Gil had first arranged the $250,000 loan from Vigo after Zuluaga’s arrest last year in order to pay the defendant’s legal fees, according to Steckel’s filing.

“Gil agreed to repay Vigo ‘right away’ suggesting that he could have the funds back to Vigo within 24 hours from Zuluaga,” Steckel wrote in his filing. “Vigo agreed, as long as there was a paper trail to Fernandez showing the actual payment of purported legal fees directly to him. ... Fernandez was aware of this arrangement and instantly accepted the money from Vigo without objection.”

Fernandez said he knew Gil had made arrangements to pay his friend’s legal fees but did not know Gil had borrowed the money from the jeweler. “Absolutely not,” Fernandez said.

Legal experts said such arrangements are common in South Florida, especially in a drug-trafficking case where the accused may have trouble finding available money that is untainted by criminal activity.

Experts also noted the uncommon turn of events in the cocaine smuggler’s case.

Jon Sale, a prominent criminal defense attorney in South Florida, said he has never seen a third party try to intervene in a federal sentencing in order to settle a financial dispute. Sale said the decision whether to investigate an allegation is strictly left to the executive branch, the FBI and the U.S. Attorney’s Office, as “a matter of separation of powers.”

There’s even more to the story: it also turned out that Vigo and Gil have had past differences.

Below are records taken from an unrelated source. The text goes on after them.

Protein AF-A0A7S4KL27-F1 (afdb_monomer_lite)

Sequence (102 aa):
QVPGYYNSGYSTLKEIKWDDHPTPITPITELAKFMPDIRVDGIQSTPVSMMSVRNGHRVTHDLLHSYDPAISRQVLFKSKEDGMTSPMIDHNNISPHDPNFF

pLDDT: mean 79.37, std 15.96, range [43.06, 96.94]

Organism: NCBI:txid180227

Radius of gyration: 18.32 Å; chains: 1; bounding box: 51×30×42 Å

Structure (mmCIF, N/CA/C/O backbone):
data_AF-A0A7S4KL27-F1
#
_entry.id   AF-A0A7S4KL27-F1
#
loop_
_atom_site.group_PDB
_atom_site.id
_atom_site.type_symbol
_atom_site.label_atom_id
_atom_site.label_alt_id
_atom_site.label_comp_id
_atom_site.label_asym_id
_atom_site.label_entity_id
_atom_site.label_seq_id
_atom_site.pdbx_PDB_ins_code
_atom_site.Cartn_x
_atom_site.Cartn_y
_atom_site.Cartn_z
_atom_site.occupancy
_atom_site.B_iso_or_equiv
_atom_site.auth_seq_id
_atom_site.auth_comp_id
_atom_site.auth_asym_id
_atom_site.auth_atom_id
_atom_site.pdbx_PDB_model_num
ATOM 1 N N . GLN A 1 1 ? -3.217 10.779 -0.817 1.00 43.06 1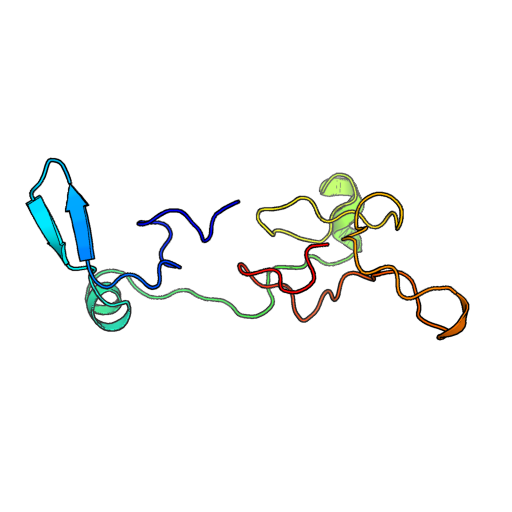 GLN A N 1
ATOM 2 C CA . GLN A 1 1 ? -3.242 11.395 0.540 1.00 43.06 1 GLN A CA 1
ATOM 3 C C . GLN A 1 1 ? -4.352 10.690 1.326 1.00 43.06 1 GLN A C 1
ATOM 5 O O . GLN A 1 1 ? -5.448 11.213 1.444 1.00 43.06 1 GLN A O 1
ATOM 10 N N . VAL A 1 2 ? -4.115 9.451 1.769 1.00 52.34 2 VAL A N 1
ATOM 11 C CA . VAL A 1 2 ? -5.171 8.548 2.285 1.00 52.34 2 VAL A CA 1
ATOM 12 C C . VAL A 1 2 ? -4.984 8.107 3.750 1.00 52.34 2 VAL A C 1
ATOM 14 O O . VAL A 1 2 ? -6.004 7.956 4.422 1.00 52.34 2 VAL A O 1
ATOM 17 N N . PRO A 1 3 ? -3.770 8.025 4.345 1.00 62.03 3 PRO A N 1
ATOM 18 C CA . PRO A 1 3 ? -3.645 7.619 5.754 1.00 62.03 3 PRO A CA 1
ATOM 19 C C . PRO A 1 3 ? -4.248 8.609 6.762 1.00 62.03 3 PRO A C 1
ATOM 21 O O . PRO A 1 3 ? -4.533 8.242 7.896 1.00 62.03 3 PRO A O 1
ATOM 24 N N . GLY A 1 4 ? -4.431 9.873 6.364 1.00 68.19 4 GLY A N 1
ATOM 25 C CA . GLY A 1 4 ? -4.941 10.927 7.246 1.00 68.19 4 GLY A CA 1
ATOM 26 C C . GLY A 1 4 ? -6.455 10.898 7.466 1.00 68.19 4 GLY A C 1
ATOM 27 O O . GLY A 1 4 ? -6.943 11.556 8.381 1.00 68.19 4 GLY A O 1
ATOM 28 N N . TYR A 1 5 ? -7.212 10.161 6.646 1.00 82.25 5 TYR A N 1
ATOM 29 C CA . TYR A 1 5 ? -8.664 10.099 6.794 1.00 82.25 5 TYR A CA 1
ATOM 30 C C . TYR A 1 5 ? -9.059 9.122 7.905 1.00 82.25 5 TYR A C 1
ATOM 32 O O . TYR A 1 5 ? -8.577 7.988 7.950 1.00 82.25 5 TYR A O 1
ATOM 40 N N . TYR A 1 6 ? -9.961 9.546 8.791 1.00 84.69 6 TYR A N 1
ATOM 41 C CA . TYR A 1 6 ? -10.258 8.844 10.042 1.00 84.69 6 TYR A CA 1
ATOM 42 C C . TYR A 1 6 ? -10.857 7.441 9.842 1.00 84.69 6 TYR A C 1
ATOM 44 O O . TYR A 1 6 ? -10.586 6.552 10.644 1.00 84.69 6 TYR A O 1
ATOM 52 N N . ASN A 1 7 ? -11.610 7.221 8.757 1.00 89.31 7 ASN A N 1
ATOM 53 C CA . ASN A 1 7 ? -12.227 5.931 8.422 1.00 89.31 7 ASN A CA 1
ATOM 54 C C . ASN A 1 7 ? -11.466 5.158 7.323 1.00 89.31 7 ASN A C 1
ATOM 56 O O . ASN A 1 7 ? -12.013 4.256 6.700 1.00 89.31 7 ASN A O 1
ATOM 60 N N . SER A 1 8 ? -10.210 5.522 7.035 1.00 88.75 8 SER A N 1
ATOM 61 C CA . SER A 1 8 ? -9.376 4.826 6.035 1.00 88.75 8 SER A CA 1
ATOM 62 C C . SER A 1 8 ? -8.903 3.436 6.481 1.00 88.75 8 SER A C 1
ATOM 64 O O . SER A 1 8 ? -8.376 2.681 5.670 1.00 88.75 8 SER A O 1
ATOM 66 N N . GLY A 1 9 ? -9.024 3.120 7.775 1.00 88.62 9 GLY A N 1
ATOM 67 C CA . GLY A 1 9 ? -8.431 1.932 8.395 1.00 88.62 9 GLY A CA 1
ATOM 68 C C . GLY A 1 9 ? -6.965 2.099 8.825 1.00 88.62 9 GLY A C 1
ATOM 69 O O . GLY A 1 9 ? -6.456 1.239 9.535 1.00 88.62 9 GLY A O 1
ATOM 70 N N . TYR A 1 10 ? -6.306 3.212 8.470 1.00 87.81 10 TYR A N 1
ATOM 71 C CA . TYR A 1 10 ? -4.922 3.533 8.870 1.00 87.81 10 TYR A CA 1
ATOM 72 C C . TYR A 1 10 ? -4.826 4.573 9.999 1.00 87.81 10 TYR A C 1
ATOM 74 O O . TYR A 1 10 ? -3.726 4.951 10.405 1.00 87.81 10 TYR A O 1
ATOM 82 N N . SER A 1 11 ? -5.967 5.048 10.507 1.00 87.25 11 SER A N 1
ATOM 83 C CA . SER A 1 11 ? -6.019 6.014 11.605 1.00 87.25 11 SER A CA 1
ATOM 84 C C . SER A 1 11 ? -5.417 5.432 12.886 1.00 87.25 11 SER A C 1
ATOM 86 O O . SER A 1 11 ? -5.708 4.301 13.270 1.00 87.25 11 SER A O 1
ATOM 88 N N . THR A 1 12 ? -4.604 6.231 13.577 1.00 87.00 12 THR A N 1
ATOM 89 C CA . THR A 1 12 ? -4.034 5.893 14.893 1.00 87.00 12 THR A CA 1
ATOM 90 C C . THR A 1 12 ? -4.897 6.383 16.056 1.00 87.00 12 THR A C 1
ATOM 92 O O . THR A 1 12 ? -4.582 6.120 17.220 1.00 87.00 12 THR A O 1
ATOM 95 N N . LEU A 1 13 ? -5.983 7.105 15.762 1.00 87.75 13 LEU A N 1
ATOM 96 C CA . LEU A 1 13 ? -6.943 7.541 16.769 1.00 87.75 13 LEU A CA 1
ATOM 97 C C . LEU A 1 13 ? -7.692 6.328 17.334 1.00 87.75 13 LEU A C 1
ATOM 99 O O . LEU A 1 13 ? -7.889 5.328 16.652 1.00 87.75 13 LEU A O 1
ATOM 103 N N . LYS A 1 14 ? -8.121 6.418 18.595 1.00 87.25 14 LYS A N 1
ATOM 104 C CA . LYS A 1 14 ? -8.971 5.395 19.236 1.00 87.25 14 LYS A CA 1
ATOM 105 C C . LYS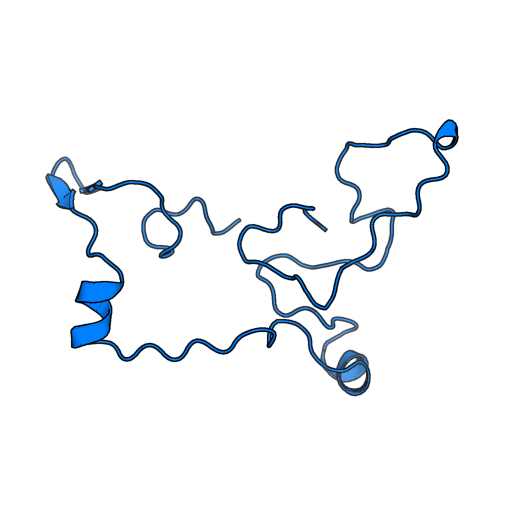 A 1 14 ? -10.461 5.719 19.137 1.00 87.25 14 LYS A C 1
ATOM 107 O O . LYS A 1 14 ? -11.304 4.851 19.336 1.00 87.25 14 LYS A O 1
ATOM 112 N N . GLU A 1 15 ? -10.768 6.974 18.847 1.00 88.94 15 GLU A N 1
ATOM 113 C CA . GLU A 1 15 ? -12.109 7.531 18.840 1.00 88.94 15 GLU A CA 1
ATOM 114 C C . GLU A 1 15 ? -12.168 8.657 17.807 1.00 88.94 15 GLU A C 1
ATOM 116 O O . GLU A 1 15 ? -11.176 9.358 17.581 1.00 88.94 15 GLU A O 1
ATOM 121 N N . ILE A 1 16 ? -13.328 8.816 17.182 1.00 88.69 16 ILE A N 1
ATOM 122 C CA . ILE A 1 16 ? -13.647 9.905 16.261 1.00 88.69 16 ILE A CA 1
ATOM 123 C C . ILE A 1 16 ? -14.874 10.650 16.788 1.00 88.69 16 ILE A C 1
ATOM 125 O O . ILE A 1 16 ? -15.736 10.052 17.427 1.00 88.69 16 ILE A O 1
ATOM 129 N N . LYS A 1 17 ? -14.977 11.952 16.513 1.00 85.75 17 LYS A N 1
ATOM 130 C CA . LYS A 1 17 ? -16.180 12.729 16.835 1.00 85.75 17 LYS A CA 1
ATOM 131 C C . LYS A 1 17 ? -17.050 12.874 15.598 1.00 85.75 17 LYS A C 1
ATOM 133 O O . LYS A 1 17 ? -16.563 13.329 14.566 1.00 85.75 17 LYS A O 1
ATOM 138 N N . TRP A 1 18 ? -18.325 12.534 15.734 1.00 82.81 18 TRP A N 1
ATOM 139 C CA . TRP A 1 18 ? -19.344 12.747 14.713 1.00 82.81 18 TRP A CA 1
ATOM 140 C C . TRP A 1 18 ? -20.446 13.610 15.319 1.00 82.81 18 TRP A C 1
ATOM 142 O O . TRP A 1 18 ? -21.096 13.159 16.252 1.00 82.81 18 TRP A O 1
ATOM 152 N N . ASP A 1 19 ? -20.618 14.848 14.844 1.00 82.81 19 ASP A N 1
ATOM 153 C CA . ASP A 1 19 ? -21.625 15.794 15.361 1.00 82.81 19 ASP A CA 1
ATOM 154 C C . ASP A 1 19 ? -21.659 15.854 16.906 1.00 82.81 19 ASP A C 1
ATOM 156 O O . ASP A 1 19 ? -22.692 15.672 17.542 1.00 82.81 19 ASP A O 1
ATOM 160 N N . ASP A 1 20 ? -20.479 16.042 17.513 1.00 81.19 20 ASP A N 1
ATOM 161 C CA . ASP A 1 20 ? -20.231 16.052 18.967 1.00 81.19 20 ASP A CA 1
ATOM 162 C C . ASP A 1 20 ? -20.461 14.728 19.719 1.00 81.19 20 ASP A C 1
ATOM 164 O O . ASP A 1 20 ? -20.262 14.660 20.936 1.00 81.19 20 ASP A O 1
ATOM 168 N N . HIS A 1 21 ? -20.784 13.641 19.019 1.00 84.50 21 HIS A N 1
ATOM 169 C CA . HIS A 1 21 ? -20.857 12.305 19.598 1.00 84.50 21 HIS A CA 1
ATOM 170 C C . HIS A 1 21 ? -19.520 11.553 19.482 1.00 84.50 21 HIS A C 1
ATOM 172 O O . HIS A 1 21 ? -19.022 11.331 18.370 1.00 84.50 21 HIS A O 1
ATOM 178 N N . PRO A 1 22 ? -18.920 11.144 20.618 1.00 88.00 22 PRO A N 1
ATOM 179 C CA . PRO A 1 22 ? -17.717 10.324 20.629 1.00 88.00 22 PRO A CA 1
ATOM 180 C C . PRO A 1 22 ? -18.038 8.911 20.128 1.00 88.00 22 PRO A C 1
ATOM 182 O O . PRO A 1 22 ? -18.871 8.213 20.705 1.00 88.00 22 PRO A O 1
ATOM 185 N N . THR A 1 23 ? -17.385 8.481 19.050 1.00 91.31 23 THR A N 1
ATOM 186 C CA . THR A 1 23 ? -17.564 7.153 18.447 1.00 91.31 23 THR A CA 1
ATOM 187 C C . THR A 1 23 ? -16.246 6.375 18.511 1.00 91.31 23 THR A C 1
ATOM 189 O O . THR A 1 23 ? -15.268 6.787 17.878 1.00 91.31 23 THR A O 1
ATOM 192 N N . PRO A 1 24 ? -16.174 5.258 19.261 1.00 91.88 24 PRO A N 1
ATOM 193 C CA . PRO A 1 24 ? -14.960 4.455 19.349 1.00 91.88 24 PRO A CA 1
ATOM 194 C C . PRO A 1 24 ? -14.687 3.724 18.031 1.00 91.88 24 PRO A C 1
ATOM 196 O O . PRO A 1 24 ? -15.608 3.264 17.355 1.00 91.88 24 PRO A O 1
ATOM 199 N N . ILE A 1 25 ? -13.411 3.583 17.678 1.00 92.06 25 ILE A N 1
ATOM 200 C CA . ILE A 1 25 ? -12.998 2.820 16.496 1.00 92.06 25 ILE A CA 1
ATOM 201 C C . ILE A 1 25 ? -13.063 1.321 16.801 1.00 92.06 25 ILE A C 1
ATOM 203 O O . ILE A 1 25 ? -12.514 0.854 17.800 1.00 92.06 25 ILE A O 1
ATOM 207 N N . THR A 1 26 ? -13.692 0.556 15.909 1.00 93.00 26 THR A N 1
ATOM 208 C CA . THR A 1 26 ? -13.706 -0.910 15.966 1.00 93.00 26 THR A CA 1
ATOM 209 C C . THR A 1 26 ? -12.325 -1.471 15.595 1.00 93.00 26 THR A C 1
ATOM 211 O O . THR A 1 26 ? -11.841 -1.203 14.492 1.00 93.00 26 THR A O 1
ATOM 214 N N . PRO A 1 27 ? -11.671 -2.268 16.462 1.00 92.94 27 PRO A N 1
ATOM 215 C CA . PRO A 1 27 ? -10.385 -2.885 16.145 1.00 92.94 27 PRO A CA 1
ATOM 216 C C . PRO A 1 27 ? -10.475 -3.864 14.967 1.00 92.94 27 PRO A C 1
ATOM 218 O O . PRO A 1 27 ? -11.471 -4.568 14.805 1.00 92.94 27 PRO A O 1
ATOM 221 N N . ILE A 1 28 ? -9.385 -4.003 14.205 1.00 92.12 28 ILE A N 1
ATOM 222 C CA . ILE A 1 28 ? -9.304 -4.930 13.057 1.00 92.12 28 ILE A CA 1
ATOM 223 C C . ILE A 1 28 ? -9.634 -6.375 13.470 1.00 92.12 28 ILE A C 1
ATOM 225 O O . ILE A 1 28 ? -10.303 -7.097 12.737 1.00 92.12 28 ILE A O 1
ATOM 229 N N . THR A 1 29 ? -9.214 -6.795 14.666 1.00 93.25 29 THR A N 1
ATOM 230 C CA . THR A 1 29 ? -9.492 -8.139 15.199 1.00 93.25 29 THR A CA 1
ATOM 231 C C . THR A 1 29 ? -10.977 -8.387 15.461 1.00 93.25 29 THR A C 1
ATOM 233 O O . THR A 1 29 ? -11.432 -9.527 15.386 1.00 93.25 29 THR A O 1
ATOM 236 N N . GLU A 1 30 ? -11.744 -7.343 15.770 1.00 95.00 30 GLU A N 1
ATOM 237 C CA . GLU A 1 30 ? -13.192 -7.429 15.941 1.00 95.00 30 GLU A CA 1
ATOM 238 C C . GLU A 1 30 ? -13.908 -7.369 14.592 1.00 95.00 30 GLU A C 1
ATOM 240 O O . GLU A 1 30 ? -14.793 -8.185 14.340 1.00 95.00 30 GLU A O 1
ATOM 245 N N . LEU A 1 31 ? -13.450 -6.484 13.704 1.00 94.81 31 LEU A N 1
ATOM 246 C CA . LEU A 1 31 ? -13.925 -6.355 12.328 1.00 94.81 31 LEU A CA 1
ATOM 247 C C . LEU A 1 31 ? -13.811 -7.677 11.548 1.00 94.81 31 LEU A C 1
ATOM 249 O O . LEU A 1 31 ? -14.733 -8.069 10.831 1.00 94.81 31 LEU A O 1
ATOM 253 N N . ALA A 1 32 ? -12.723 -8.419 11.772 1.00 94.75 32 ALA A N 1
ATOM 254 C CA . ALA A 1 32 ? -12.458 -9.711 11.143 1.00 94.75 32 ALA A CA 1
ATOM 255 C C . ALA A 1 32 ? -13.499 -10.803 11.465 1.00 94.75 32 ALA A C 1
ATOM 257 O O . ALA A 1 32 ? -13.593 -11.794 10.743 1.00 94.75 32 ALA A O 1
ATOM 258 N N . LYS A 1 33 ? -14.297 -10.650 12.535 1.00 96.38 33 LYS A N 1
ATOM 259 C CA . LYS A 1 33 ? -15.337 -11.629 12.907 1.00 96.38 33 LYS A CA 1
ATOM 260 C C . L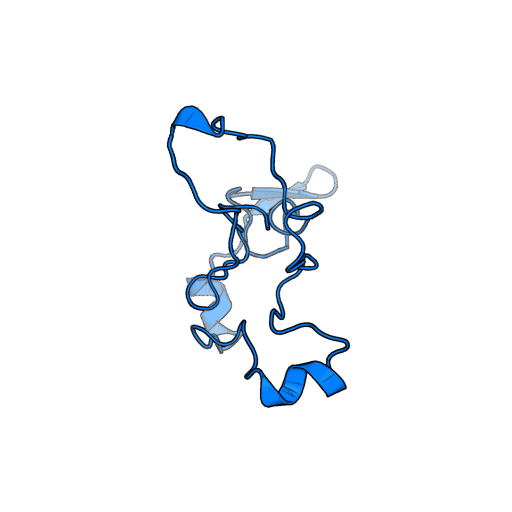YS A 1 33 ? -16.499 -11.662 11.914 1.00 96.38 33 LYS A C 1
ATOM 262 O O . LYS A 1 33 ? -17.162 -12.687 11.797 1.00 96.38 33 LYS A O 1
ATOM 267 N N . PHE A 1 34 ? -16.765 -10.541 11.247 1.00 96.19 34 PHE A N 1
ATOM 268 C CA . PHE A 1 34 ? -17.894 -10.375 10.327 1.00 96.19 34 PHE A CA 1
ATOM 269 C C . PHE A 1 34 ? -17.467 -9.957 8.916 1.00 96.19 34 PHE A C 1
ATOM 271 O O . PHE A 1 34 ? -18.252 -10.104 7.983 1.00 96.19 34 PHE A O 1
ATOM 278 N N . MET A 1 35 ? -16.229 -9.491 8.740 1.00 96.56 35 MET A N 1
ATOM 279 C CA . MET A 1 35 ? -15.634 -9.197 7.441 1.00 96.56 35 MET A CA 1
ATOM 280 C C . MET A 1 35 ? -14.336 -10.001 7.281 1.00 96.56 35 MET A C 1
ATOM 282 O O . MET A 1 35 ? -13.359 -9.688 7.959 1.00 96.56 35 MET A O 1
ATOM 286 N N . PRO A 1 36 ? -14.295 -11.040 6.426 1.00 93.50 36 PRO A N 1
ATOM 287 C CA . PRO A 1 36 ? -13.100 -11.861 6.275 1.00 93.50 36 PRO A CA 1
ATOM 288 C C . PRO A 1 36 ? -11.918 -11.031 5.763 1.00 93.50 36 PRO A C 1
ATOM 290 O O . PRO A 1 36 ? -12.055 -10.208 4.859 1.00 93.50 36 PRO A O 1
ATOM 293 N N . ASP A 1 37 ? -10.747 -11.279 6.339 1.00 91.88 37 ASP A N 1
ATOM 294 C CA . ASP A 1 37 ? -9.501 -10.609 5.979 1.00 91.88 37 ASP A CA 1
ATOM 295 C C . ASP A 1 37 ? -8.842 -11.298 4.772 1.00 91.88 37 ASP A C 1
ATOM 297 O O . ASP A 1 37 ? -8.457 -12.464 4.850 1.00 91.88 37 ASP A O 1
ATOM 301 N N . ILE A 1 38 ? -8.734 -10.580 3.648 1.00 91.31 38 ILE A N 1
ATOM 302 C CA . ILE A 1 38 ? -8.227 -11.090 2.358 1.00 91.31 38 ILE A CA 1
ATOM 303 C C . ILE A 1 38 ? -6.947 -10.380 1.894 1.00 91.31 38 ILE A C 1
ATOM 305 O O . ILE A 1 38 ? -6.730 -10.168 0.699 1.00 91.31 38 ILE A O 1
ATOM 309 N N . ARG A 1 39 ? -6.092 -9.971 2.833 1.00 87.81 39 ARG A N 1
ATOM 310 C CA . ARG A 1 39 ? -4.815 -9.319 2.509 1.00 87.81 39 ARG A CA 1
ATOM 311 C C . ARG A 1 39 ? -3.875 -10.263 1.758 1.00 87.81 39 ARG A C 1
ATOM 313 O O . ARG A 1 39 ? -3.683 -11.409 2.154 1.00 87.81 39 ARG A O 1
ATOM 320 N N . VAL A 1 40 ? -3.257 -9.746 0.696 1.00 84.62 40 VAL A N 1
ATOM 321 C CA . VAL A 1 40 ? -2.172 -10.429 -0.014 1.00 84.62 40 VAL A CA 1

They knew each other because they had done jewelry transactions, mainly buying and selling fancy watches, over the past decade. But their business relationship is apparently strained. In March, Gil sought a temporary restraining order against Vigo in Miami-Dade’s family court. It was granted, but a full hearing on the stay-away order is set for June, court records show.

Vigo’s lawyer in that case also is Steckel. Gil’s attorney Tony A. Haber did not respond to a request for comment.